■ Exercise details ■
Word for word, repeat the data that follows. Do not include the pictures.

BEGIN Given entries

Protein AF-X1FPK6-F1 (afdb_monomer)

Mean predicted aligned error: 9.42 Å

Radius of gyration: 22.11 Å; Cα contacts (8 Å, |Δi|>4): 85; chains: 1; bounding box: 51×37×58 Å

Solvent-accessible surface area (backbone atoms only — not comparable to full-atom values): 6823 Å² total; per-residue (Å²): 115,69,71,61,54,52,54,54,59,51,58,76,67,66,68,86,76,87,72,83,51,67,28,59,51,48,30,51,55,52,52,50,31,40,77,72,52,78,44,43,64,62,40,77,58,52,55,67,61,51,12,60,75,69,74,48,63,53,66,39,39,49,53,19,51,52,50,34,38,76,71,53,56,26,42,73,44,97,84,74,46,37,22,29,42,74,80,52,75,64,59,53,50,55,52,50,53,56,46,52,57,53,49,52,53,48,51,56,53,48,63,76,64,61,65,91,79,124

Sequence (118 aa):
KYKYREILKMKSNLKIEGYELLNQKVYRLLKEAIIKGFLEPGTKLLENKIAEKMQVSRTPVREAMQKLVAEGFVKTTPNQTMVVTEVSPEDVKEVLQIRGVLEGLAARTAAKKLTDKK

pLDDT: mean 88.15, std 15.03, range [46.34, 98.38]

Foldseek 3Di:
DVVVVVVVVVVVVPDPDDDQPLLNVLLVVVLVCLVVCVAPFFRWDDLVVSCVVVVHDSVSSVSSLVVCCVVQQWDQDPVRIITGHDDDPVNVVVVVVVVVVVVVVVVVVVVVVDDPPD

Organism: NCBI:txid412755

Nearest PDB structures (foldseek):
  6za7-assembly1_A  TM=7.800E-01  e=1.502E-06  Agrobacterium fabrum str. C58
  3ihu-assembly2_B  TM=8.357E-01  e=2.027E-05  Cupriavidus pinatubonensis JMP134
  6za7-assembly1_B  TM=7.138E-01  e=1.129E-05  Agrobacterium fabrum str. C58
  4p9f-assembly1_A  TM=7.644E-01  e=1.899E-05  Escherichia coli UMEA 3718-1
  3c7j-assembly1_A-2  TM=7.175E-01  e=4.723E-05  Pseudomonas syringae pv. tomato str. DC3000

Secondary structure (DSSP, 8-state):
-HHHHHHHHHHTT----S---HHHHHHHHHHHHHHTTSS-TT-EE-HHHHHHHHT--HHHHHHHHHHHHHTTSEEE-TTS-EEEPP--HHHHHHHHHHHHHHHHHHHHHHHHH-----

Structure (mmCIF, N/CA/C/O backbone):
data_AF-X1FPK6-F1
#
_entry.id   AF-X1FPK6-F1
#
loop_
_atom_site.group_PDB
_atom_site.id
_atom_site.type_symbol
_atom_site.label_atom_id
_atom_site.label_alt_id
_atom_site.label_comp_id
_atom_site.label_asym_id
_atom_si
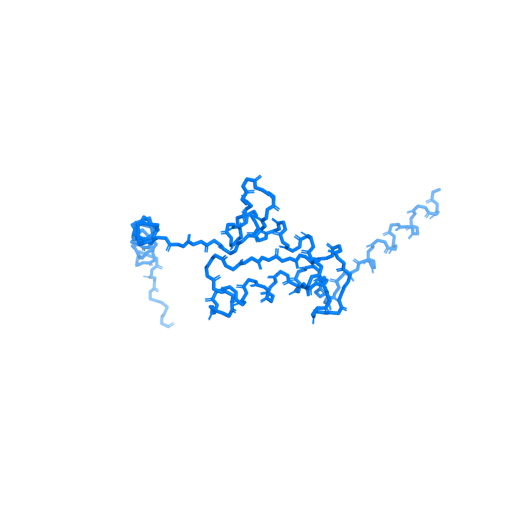te.label_entity_id
_atom_site.label_seq_id
_atom_site.pdbx_PDB_ins_code
_atom_site.Cartn_x
_atom_site.Cartn_y
_atom_site.Cartn_z
_atom_site.occupancy
_atom_site.B_iso_or_equiv
_atom_site.auth_seq_id
_atom_site.auth_comp_id
_atom_site.auth_asym_id
_atom_site.auth_atom_id
_atom_
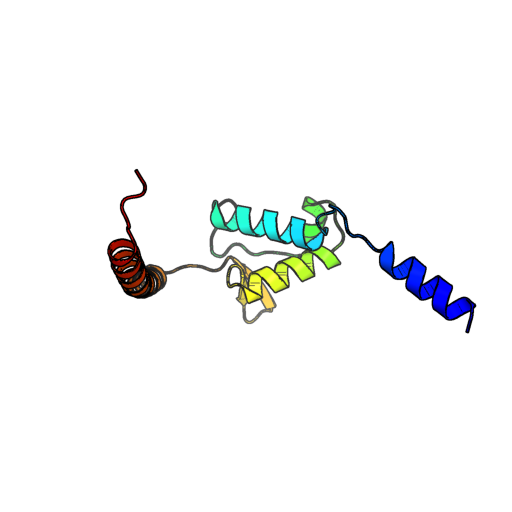site.pdbx_PDB_model_num
ATOM 1 N N . LYS A 1 1 ? 35.557 -0.500 29.540 1.00 52.78 1 LYS A N 1
ATOM 2 C CA . LYS A 1 1 ? 35.883 -1.038 28.189 1.00 52.78 1 LYS A CA 1
ATOM 3 C C . LYS A 1 1 ? 35.368 -2.467 27.960 1.00 52.78 1 LYS A C 1
ATOM 5 O O . LYS A 1 1 ? 34.777 -2.694 26.913 1.00 52.78 1 LYS A O 1
ATOM 10 N N . TYR A 1 2 ? 35.519 -3.399 28.909 1.00 51.41 2 TYR A N 1
ATOM 11 C CA . TYR A 1 2 ? 35.089 -4.803 28.753 1.00 51.41 2 TYR A CA 1
ATOM 12 C C . TYR A 1 2 ? 33.574 -4.989 28.525 1.00 51.41 2 TYR A C 1
ATOM 14 O O . TYR A 1 2 ? 33.186 -5.634 27.558 1.00 51.41 2 TYR A O 1
ATOM 22 N N . LYS A 1 3 ? 32.728 -4.278 29.281 1.00 59.91 3 LYS A N 1
ATOM 23 C CA . LYS A 1 3 ? 31.257 -4.303 29.132 1.00 59.91 3 LYS A CA 1
ATOM 24 C C . LYS A 1 3 ? 30.745 -3.828 27.755 1.00 59.91 3 LYS A C 1
ATOM 26 O O . LYS A 1 3 ? 29.742 -4.314 27.253 1.00 59.91 3 LYS A O 1
ATOM 31 N N . TYR A 1 4 ? 31.461 -2.909 27.099 1.00 59.62 4 TYR A N 1
ATOM 32 C CA . TYR A 1 4 ? 31.097 -2.398 25.764 1.00 59.62 4 TYR A CA 1
ATOM 33 C C . TYR A 1 4 ? 31.400 -3.412 24.645 1.00 59.62 4 TYR A C 1
ATOM 35 O O . TYR A 1 4 ? 30.702 -3.459 23.635 1.00 59.62 4 TYR A O 1
ATOM 43 N N . ARG A 1 5 ? 32.429 -4.253 24.833 1.00 62.06 5 ARG A N 1
ATOM 44 C CA . ARG A 1 5 ? 32.770 -5.339 23.901 1.00 62.06 5 ARG A CA 1
ATOM 45 C C . ARG A 1 5 ? 31.777 -6.498 23.983 1.00 62.06 5 ARG A C 1
ATOM 47 O O . ARG A 1 5 ? 31.493 -7.101 22.954 1.00 62.06 5 ARG A O 1
ATOM 54 N N . GLU A 1 6 ? 31.217 -6.769 25.161 1.00 60.84 6 GLU A N 1
ATOM 55 C CA . GLU A 1 6 ? 30.115 -7.729 25.319 1.00 60.84 6 GLU A CA 1
ATOM 56 C C . GLU A 1 6 ? 28.853 -7.261 24.586 1.00 60.84 6 GLU A C 1
ATOM 58 O O . GLU A 1 6 ? 28.275 -8.027 23.824 1.00 60.84 6 GLU A O 1
ATOM 63 N N . ILE A 1 7 ? 28.498 -5.976 24.701 1.00 61.88 7 ILE A N 1
ATOM 64 C CA . ILE A 1 7 ? 27.365 -5.382 23.968 1.00 61.88 7 ILE A CA 1
ATOM 65 C C . ILE A 1 7 ? 27.565 -5.476 22.441 1.00 61.88 7 ILE A C 1
ATOM 67 O O . ILE A 1 7 ? 26.622 -5.784 21.713 1.00 61.88 7 ILE A O 1
ATOM 71 N N . LEU A 1 8 ? 28.786 -5.259 21.935 1.00 59.78 8 LEU A N 1
ATOM 72 C CA . LEU A 1 8 ? 29.099 -5.394 20.503 1.00 59.78 8 LEU A CA 1
ATOM 73 C C . LEU A 1 8 ? 29.055 -6.850 20.008 1.00 59.78 8 LEU A C 1
ATOM 75 O O . LEU A 1 8 ? 28.556 -7.087 18.911 1.00 59.78 8 LEU A O 1
ATOM 79 N N . LYS A 1 9 ? 29.496 -7.824 20.819 1.00 58.16 9 LYS A N 1
ATOM 80 C CA . LYS A 1 9 ? 29.322 -9.263 20.532 1.00 58.16 9 LYS A CA 1
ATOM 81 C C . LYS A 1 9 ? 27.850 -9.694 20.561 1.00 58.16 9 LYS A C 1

END Given entries

■ Answer for this exercise ■
Protein AF-X1FPK6-F1 (afdb_monomer)

Mean predicted aligned error: 9.42 Å

Radius of gyration: 22.11 Å; Cα contacts (8 Å, |Δi|>4): 85; chains: 1; bounding box: 51×37×58 Å

Solvent-accessible surface area (backbone atoms only — not comparable to full-atom values): 6823 Å² total; per-residue (Å²): 115,69,71,61,54,52,54,54,59,51,58,76,67,66,68,86,76,87,72,83,51,67,28,59,51,48,30,51,55,52,52,50,31,40,77,72,52,78,44,43,64,62,40,77,58,52,55,67,61,51,12,60,75,69,74,48,63,53,66,39,39,49,53,19,51,52,50,34,38,76,71,53,56,26,42,73,44,97,84,74,46,37,22,29,42,74,80,52,75,64,59,53,50,55,52,50,53,56,46,52,57,53,49,52,53,48,51,56,53,48,63,76,64,61,65,91,79,124

Sequence (118 aa):
KYKYREILKMKSNLKIEGYELLNQKVYRLLKEAIIKGFLEPGTKLLENKIAEKMQVSRTPVREAMQKLVAEGFVKTTPNQTMVVTEVSPEDVKEVLQIRGVLEGLAARTAAKKLTDKK

pLDDT: mean 88.15, std 15.03, range [46.34, 98.38]

Foldseek 3Di:
DVVVVVVVVVVVVPDPDDDQPLLNVLLVVVLVCLVVCVAPFFRWDDLVVSCVVVVHDSVSSVSSLVVCCVVQQWDQDPVRIITGHDDDPVNVVVVVVVVVVVVVVVVVVVVVVDDPPD

Organism: NCBI:txid412755

Nearest PDB structures (foldseek):
  6za7-assembly1_A  TM=7.800E-01  e=1.502E-06  Agrobacterium fabrum str. C58
  3ihu-assembly2_B  TM=8.357E-01  e=2.027E-05  Cupriavidus pinatubonensis JMP134
  6za7-assembly1_B  TM=7.138E-01  e=1.129E-05  Agrobacterium fabrum str. C58
  4p9f-assembly1_A  TM=7.644E-01  e=1.899E-05  Escherichia coli UMEA 3718-1
  3c7j-assembly1_A-2  TM=7.175E-01  e=4.723E-05  Pseudomonas syringae pv. tomato str. DC3000

Secondary structure (DSSP, 8-state):
-HHHHHHHHHHTT----S---HHHHHHHHHHHHHHTTSS-TT-EE-HHHHHHHHT--HHHHHHHHHHHHHTTSEEE-TTS-EEEPP--HHHHHHHHHHHHHHHHHHHHHHHHH-----

Structure (mmCIF, N/CA/C/O backbone):
data_AF-X1FPK6-F1
#
_entry.id   AF-X1FPK6-F1
#
loop_
_atom_site.group_PDB
_atom_site.id
_atom_site.type_symbol
_atom_site.label_atom_id
_atom_site.label_alt_id
_atom_site.label_comp_id
_atom_site.label_asym_id
_atom_si
te.label_entity_id
_atom_site.label_seq_id
_atom_site.pdbx_PDB_ins_code
_atom_site.Cartn_x
_atom_site.Cartn_y
_atom_site.Cartn_z
_atom_site.occupancy
_atom_site.B_iso_or_equiv
_atom_site.auth_seq_id
_atom_site.auth_comp_id
_atom_site.auth_asym_id
_atom_site.auth_atom_id
_atom_
site.pdbx_PDB_model_num
ATOM 1 N N . LYS A 1 1 ? 35.557 -0.500 29.540 1.00 52.78 1 LYS A N 1
ATOM 2 C CA . LYS A 1 1 ? 35.883 -1.038 28.189 1.00 52.78 1 LYS A CA 1
ATOM 3 C C . LYS A 1 1 ? 35.368 -2.467 27.960 1.00 52.78 1 LYS A C 1
ATOM 5 O O . LYS A 1 1 ? 34.777 -2.694 26.913 1.00 52.78 1 LYS A O 1
ATOM 10 N N . TYR A 1 2 ? 35.519 -3.399 28.909 1.00 51.41 2 TYR A N 1
ATOM 11 C CA . TYR A 1 2 ? 35.089 -4.803 28.753 1.00 51.41 2 TYR A CA 1
ATOM 12 C C . TYR A 1 2 ? 33.574 -4.989 28.525 1.00 51.41 2 TYR A C 1
ATOM 14 O O . TYR A 1 2 ? 33.186 -5.634 27.558 1.00 51.41 2 TYR A O 1
ATOM 22 N N . LYS A 1 3 ? 32.728 -4.278 29.281 1.00 59.91 3 LYS A N 1
ATOM 23 C CA . LYS A 1 3 ? 31.257 -4.303 29.132 1.00 59.91 3 LYS A CA 1
ATOM 24 C C . LYS A 1 3 ? 30.745 -3.828 27.755 1.00 59.91 3 LYS A C 1
ATOM 26 O O . LYS A 1 3 ? 29.742 -4.314 27.253 1.00 59.91 3 LYS A O 1
ATOM 31 N N . TYR A 1 4 ? 31.461 -2.909 27.099 1.00 59.62 4 TYR A N 1
ATOM 32 C CA . TYR A 1 4 ? 31.097 -2.398 25.764 1.00 59.62 4 TYR A CA 1
ATOM 33 C C . TYR A 1 4 ? 31.400 -3.412 24.645 1.00 59.62 4 TYR A C 1
ATOM 35 O O . TYR A 1 4 ? 30.702 -3.459 23.635 1.00 59.62 4 TYR A O 1
ATOM 43 N N . ARG A 1 5 ? 32.429 -4.253 24.833 1.00 62.06 5 ARG A N 1
ATOM 44 C CA . ARG A 1 5 ? 32.770 -5.339 23.901 1.00 62.06 5 ARG A CA 1
ATOM 45 C C . ARG A 1 5 ? 31.777 -6.498 23.983 1.00 62.06 5 ARG A C 1
ATOM 47 O O . ARG A 1 5 ? 31.493 -7.101 22.954 1.00 62.06 5 ARG A O 1
ATOM 54 N N . GLU A 1 6 ? 31.217 -6.769 25.161 1.00 60.84 6 GLU A N 1
ATOM 55 C CA . GLU A 1 6 ? 30.115 -7.729 25.319 1.00 60.84 6 GLU A CA 1
ATOM 56 C C . GLU A 1 6 ? 28.853 -7.261 24.586 1.00 60.84 6 GLU A C 1
ATOM 58 O O . GLU A 1 6 ? 28.275 -8.027 23.824 1.00 60.84 6 GLU A O 1
ATOM 63 N N . ILE A 1 7 ? 28.498 -5.976 24.701 1.00 61.88 7 ILE A N 1
ATOM 64 C CA . ILE A 1 7 ? 27.365 -5.382 23.968 1.00 61.88 7 ILE A CA 1
ATOM 65 C C . ILE A 1 7 ? 27.565 -5.476 22.441 1.00 61.88 7 ILE A C 1
ATOM 67 O O . ILE A 1 7 ? 26.622 -5.784 21.713 1.00 61.88 7 ILE A O 1
ATOM 71 N N . LEU A 1 8 ? 28.786 -5.259 21.935 1.00 59.78 8 LEU A N 1
ATOM 72 C CA . LEU A 1 8 ? 29.099 -5.394 20.503 1.00 59.78 8 LEU A CA 1
ATOM 73 C C . LEU A 1 8 ? 29.055 -6.850 20.008 1.00 59.78 8 LEU A C 1
ATOM 75 O O . LEU A 1 8 ? 28.556 -7.087 18.911 1.00 59.78 8 LEU A O 1
ATOM 79 N N . LYS A 1 9 ? 29.496 -7.824 20.819 1.00 58.16 9 LYS A N 1
ATOM 80 C CA . LYS A 1 9 ? 29.322 -9.263 20.532 1.00 58.16 9 LYS A CA 1
ATOM 81 C C . LYS A 1 9 ? 27.850 -9.694 20.561 1.00 58.16 9 LYS A C 1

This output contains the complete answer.